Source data
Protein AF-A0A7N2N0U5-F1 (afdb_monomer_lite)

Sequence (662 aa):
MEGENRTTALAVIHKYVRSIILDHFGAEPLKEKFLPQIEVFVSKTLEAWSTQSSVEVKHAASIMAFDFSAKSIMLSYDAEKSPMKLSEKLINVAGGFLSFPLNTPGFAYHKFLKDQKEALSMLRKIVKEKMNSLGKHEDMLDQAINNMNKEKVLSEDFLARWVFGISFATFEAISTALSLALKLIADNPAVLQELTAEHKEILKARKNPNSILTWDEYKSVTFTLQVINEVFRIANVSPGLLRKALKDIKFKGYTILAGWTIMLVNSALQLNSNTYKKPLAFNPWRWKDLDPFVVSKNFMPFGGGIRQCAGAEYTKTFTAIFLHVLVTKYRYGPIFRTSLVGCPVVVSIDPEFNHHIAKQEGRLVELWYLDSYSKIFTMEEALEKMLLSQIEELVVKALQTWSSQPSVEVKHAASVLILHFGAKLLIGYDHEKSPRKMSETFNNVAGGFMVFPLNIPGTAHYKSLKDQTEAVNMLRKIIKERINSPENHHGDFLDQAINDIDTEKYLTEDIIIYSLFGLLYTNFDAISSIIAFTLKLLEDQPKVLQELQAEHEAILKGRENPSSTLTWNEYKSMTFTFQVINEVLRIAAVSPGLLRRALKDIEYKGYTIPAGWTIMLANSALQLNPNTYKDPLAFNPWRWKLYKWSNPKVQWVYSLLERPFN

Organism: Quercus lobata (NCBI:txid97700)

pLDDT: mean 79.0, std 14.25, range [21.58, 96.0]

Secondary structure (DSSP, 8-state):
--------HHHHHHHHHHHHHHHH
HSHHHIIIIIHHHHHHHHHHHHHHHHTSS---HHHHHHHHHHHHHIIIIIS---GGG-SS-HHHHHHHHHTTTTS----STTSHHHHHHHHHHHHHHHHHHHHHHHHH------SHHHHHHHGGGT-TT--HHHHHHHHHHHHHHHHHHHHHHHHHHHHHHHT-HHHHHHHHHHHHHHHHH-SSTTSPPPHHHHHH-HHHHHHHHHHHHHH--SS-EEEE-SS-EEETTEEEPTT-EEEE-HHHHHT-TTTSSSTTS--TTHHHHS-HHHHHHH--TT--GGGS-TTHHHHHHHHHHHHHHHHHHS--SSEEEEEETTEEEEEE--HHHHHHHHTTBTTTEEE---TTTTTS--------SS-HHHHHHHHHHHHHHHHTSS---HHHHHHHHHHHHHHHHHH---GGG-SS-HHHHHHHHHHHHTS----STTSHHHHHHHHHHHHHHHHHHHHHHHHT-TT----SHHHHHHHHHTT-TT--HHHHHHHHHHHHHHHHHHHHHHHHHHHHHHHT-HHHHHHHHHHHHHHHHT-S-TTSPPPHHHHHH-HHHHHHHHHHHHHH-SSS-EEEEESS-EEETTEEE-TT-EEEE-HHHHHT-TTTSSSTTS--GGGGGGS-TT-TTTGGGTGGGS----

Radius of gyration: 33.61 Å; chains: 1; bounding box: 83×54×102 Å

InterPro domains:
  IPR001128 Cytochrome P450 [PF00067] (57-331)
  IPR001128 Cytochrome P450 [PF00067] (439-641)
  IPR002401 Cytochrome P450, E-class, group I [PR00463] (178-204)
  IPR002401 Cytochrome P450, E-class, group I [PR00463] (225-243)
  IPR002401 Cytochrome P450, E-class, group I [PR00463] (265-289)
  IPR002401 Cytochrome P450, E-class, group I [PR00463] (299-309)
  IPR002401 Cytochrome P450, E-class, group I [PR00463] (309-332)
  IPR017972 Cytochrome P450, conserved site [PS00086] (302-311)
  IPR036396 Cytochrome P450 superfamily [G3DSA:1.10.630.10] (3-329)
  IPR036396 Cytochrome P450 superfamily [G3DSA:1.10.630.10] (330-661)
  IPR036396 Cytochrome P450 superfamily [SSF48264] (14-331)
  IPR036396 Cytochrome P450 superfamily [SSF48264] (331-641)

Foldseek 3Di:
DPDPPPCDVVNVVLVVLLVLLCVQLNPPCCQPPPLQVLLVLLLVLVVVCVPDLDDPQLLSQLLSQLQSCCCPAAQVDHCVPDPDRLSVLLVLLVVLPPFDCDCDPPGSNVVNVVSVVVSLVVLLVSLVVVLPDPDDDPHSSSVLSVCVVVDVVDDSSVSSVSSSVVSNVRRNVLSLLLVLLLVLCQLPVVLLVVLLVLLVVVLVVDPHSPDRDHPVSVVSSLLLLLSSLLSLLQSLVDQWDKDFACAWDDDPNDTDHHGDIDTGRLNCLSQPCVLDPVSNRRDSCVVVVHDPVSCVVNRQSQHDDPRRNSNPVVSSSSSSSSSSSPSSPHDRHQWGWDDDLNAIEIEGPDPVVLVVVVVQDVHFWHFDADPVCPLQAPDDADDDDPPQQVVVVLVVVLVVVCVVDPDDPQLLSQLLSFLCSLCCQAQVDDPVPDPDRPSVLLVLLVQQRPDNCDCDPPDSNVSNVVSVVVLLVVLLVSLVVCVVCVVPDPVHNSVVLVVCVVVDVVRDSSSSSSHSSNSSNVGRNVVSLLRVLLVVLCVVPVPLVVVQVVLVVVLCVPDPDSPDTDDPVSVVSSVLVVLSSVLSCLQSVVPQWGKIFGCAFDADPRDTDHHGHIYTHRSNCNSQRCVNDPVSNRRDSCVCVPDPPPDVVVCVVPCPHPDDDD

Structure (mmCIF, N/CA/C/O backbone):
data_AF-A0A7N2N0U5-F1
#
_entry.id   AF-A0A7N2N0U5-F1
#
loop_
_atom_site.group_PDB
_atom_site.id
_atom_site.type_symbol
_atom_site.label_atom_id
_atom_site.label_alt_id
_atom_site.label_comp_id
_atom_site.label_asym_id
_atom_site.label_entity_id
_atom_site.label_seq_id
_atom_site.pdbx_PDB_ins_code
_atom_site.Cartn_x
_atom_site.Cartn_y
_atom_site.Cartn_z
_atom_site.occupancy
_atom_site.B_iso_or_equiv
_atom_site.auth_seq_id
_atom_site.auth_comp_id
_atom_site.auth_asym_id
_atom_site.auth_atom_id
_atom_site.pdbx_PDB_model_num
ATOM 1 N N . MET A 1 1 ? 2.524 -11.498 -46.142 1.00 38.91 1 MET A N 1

**TASK REQUIREMENTS:**
All entries must be given again exactly.

**RESULT OF THIS EXERCISE:**
Protein AF-A0A7N2N0U5-F1 (afdb_monomer_lite)

Sequence (662 aa):
MEGENRTTALAVIHKYVRSIILDHFGAEPLKEKFLPQIEVFVSKTLEAWSTQSSVEVKHAASIMAFDFSAKSIMLSYDAEKSPMKLSEKLINVAGGFLSFPLNTPGFAYHKFLKDQKEALSMLRKIVKEKMNSLGKHEDMLDQAINNMNKEKVLSEDFLARWVFGISFATFEAISTALSLALKLIADNPAVLQELTAEHKEILKARKNPNSILTWDEYKSVTFTLQVINEVFRIANVSPGLLRKALKDIKFKGYTILAGWTIMLVNSALQLNSNTYKKPLAFNPWRWKDLDPFVVSKNFMPFGGGIRQCAGAEYTKTFTAIFLHVLVTKYRYGPIFRTSLVGCPVVVSIDPEFNHHIAKQEGRLVELWYLDSYSKIFTMEEALEKMLLSQIEELVVKALQTWSSQPSVEVKHAASVLILHFGAKLLIGYDHEKSPRKMSETFNNVAGGFMVFPLNIPGTAHYKSLKDQTEAVNMLRKIIKERINSPENHHGDFLDQAINDIDTEKYLTEDIIIYSLFGLLYTNFDAISSIIAFTLKLLEDQPKVLQELQAEHEAILKGRENPSSTLTWNEYKSMTFTFQVINEVLRIAAVSPGLLRRALKDIEYKGYTIPAGWTIMLANSALQLNPNTYKDPLAFNPWRWKLYKWSNPKVQWVYSLLERPFN

Organism: Quercus lobata (NCBI:txid97700)

pLDDT: mean 79.0, std 14.25, range [21.58, 96.0]

Secondary structure (DSSP, 8-state):
--------HHHHHHHHHHHHHHHH
HSHHHIIIIIHHHHHHHHHHHHHHHHTSS---HHHHHHHHHHHHHIIIIIS---GGG-SS-HHHHHHHHHTTTTS----STTSHHHHHHHHHHHHHHHHHHHHHHHHH------SHHHHHHHGGGT-TT--HHHHHHHHHHHHHHHHHHHHHHHHHHHHHHHT-HHHHHHHHHHHHHHHHH-SSTTSPPPHHHHHH-HHHHHHHHHHHHHH--SS-EEEE-SS-EEETTEEEPTT-EEEE-HHHHHT-TTTSSSTTS--TTHHHHS-HHHHHHH--TT--GGGS-TTHHHHHHHHHHHHHHHHHHS--SSEEEEEETTEEEEEE--HHHHHHHHTTBTTTEEE---TTTTTS--------SS-HHHHHHHHHHHHHHHHTSS---HHHHHHHHHHHHHHHHHH---GGG-SS-HHHHHHHHHHHHTS----STTSHHHHHHHHHHHHHHHHHHHHHHHHT-TT----SHHHHHHHHHTT-TT--HHHHHHHHHHHHHHHHHHHHHHHHHHHHHHHT-HHHHHHHHHHHHHHHHT-S-TTSPPPHHHHHH-HHHHHHHHHHHHHH-SSS-EEEEESS-EEETTEEE-TT-EEEE-HHHHHT-TTTSSSTTS--GGGGGGS-TT-TTTGGGTGGGS----

Radius of gyration: 33.61 Å; chains: 1; bounding box: 83×54×102 Å

InterPro domains:
  IPR001128 Cytochrome P450 [PF00067] (57-331)
  IPR001128 Cytochrome P450 [PF00067] (439-641)
  IPR002401 Cytochrome P450, E-class, group I [PR00463] (178-204)
  IPR002401 Cytochrome P450, E-class, group I [PR00463] (225-243)
  IPR002401 Cytochrome P450, E-class, group I [PR00463] (265-289)
  IPR002401 Cytochrome P450, E-class, group I [PR00463] (299-309)
  IPR002401 Cytochrome P450, E-class, group I [PR00463] (309-332)
  IPR017972 Cytochrome P450, conserved site [PS00086] (302-311)
  IPR036396 Cytochrome P450 superfamily [G3DSA:1.10.630.10] (3-329)
  IPR036396 Cytochrome P450 superfamily [G3DSA:1.10.630.10] (330-661)
  IPR036396 Cytochrome P450 superfamily [SSF48264] (14-331)
  IPR036396 Cytochrome P450 superfamily [SSF48264] (331-641)

Foldseek 3Di:
DPDPPPCDVVNVVLVVLLVLLCVQLNPPCCQPPPLQVLLVLLLVLVVVCVPDLDDPQLLSQLLSQLQSCCCPAAQVDHCVPDPDRLSVLLVLLVVLPPFDCDCDPPGSNVVNVVSVVVSLVVLLVSLVVVLPDPDDDPHSSSVLSVCVVVDVVDDSSVSSVSSSVVSNVRRNVLSLLLVLLLVLCQLPVVLLVVLLVLLVVVLVVDPHSPDRDHPVSVVSSLLLLLSSLLSLLQSLVDQWDKDFACAWDDDPNDTDHHGDIDTGRLNCLSQPCVLDPVSNRRDSCVVVVHDPVSCVVNRQSQHDDPRRNSNPVVSSSSSSSSSSSPSSPHDRHQWGWDDDLNAIEIEGPDPVVLVVVVVQDVHFWHFDADPVCPLQAPDDADDDDPPQQVVVVLVVVLVVVCVVDPDDPQLLSQLLSFLCSLCCQAQVDDPVPDPDRPSVLLVLLVQQRPDNCDCDPPDSNVSNVVSVVVLLVVLLVSLVVCVVCVVPDPVHNSVVLVVCVVVDVVRDSSSSSSHSSNSSNVGRNVVSLLRVLLVVLCVVPVPLVVVQVVLVVVLCVPDPDSPDTDDPVSVVSSVLVVLSSVLSCLQSVVPQWGKIFGCAFDADPRDTDHHGHIYTHRSNCNSQRCVNDPVSNRRDSCVCVPDPPPDVVVCVVPCPHPDDDD

Structure (mmCIF, N/CA/C/O backbone):
data_AF-A0A7N2N0U5-F1
#
_entry.id   AF-A0A7N2N0U5-F1
#
loop_
_atom_site.group_PDB
_atom_site.id
_atom_site.type_symbol
_atom_site.label_atom_id
_atom_site.label_alt_id
_atom_site.label_comp_id
_atom_site.label_asym_id
_atom_site.label_entity_id
_atom_site.label_seq_id
_atom_site.pdbx_PDB_ins_code
_atom_site.Cartn_x
_atom_site.Cartn_y
_atom_site.Cartn_z
_atom_site.occupancy
_atom_site.B_iso_or_equiv
_atom_site.auth_seq_id
_atom_site.auth_comp_id
_atom_site.auth_asym_id
_atom_site.auth_atom_id
_atom_site.pdbx_PDB_model_num
ATOM 1 N N . MET A 1 1 ? 2.524 -11.498 -46.142 1.00 38.91 1 MET A N 1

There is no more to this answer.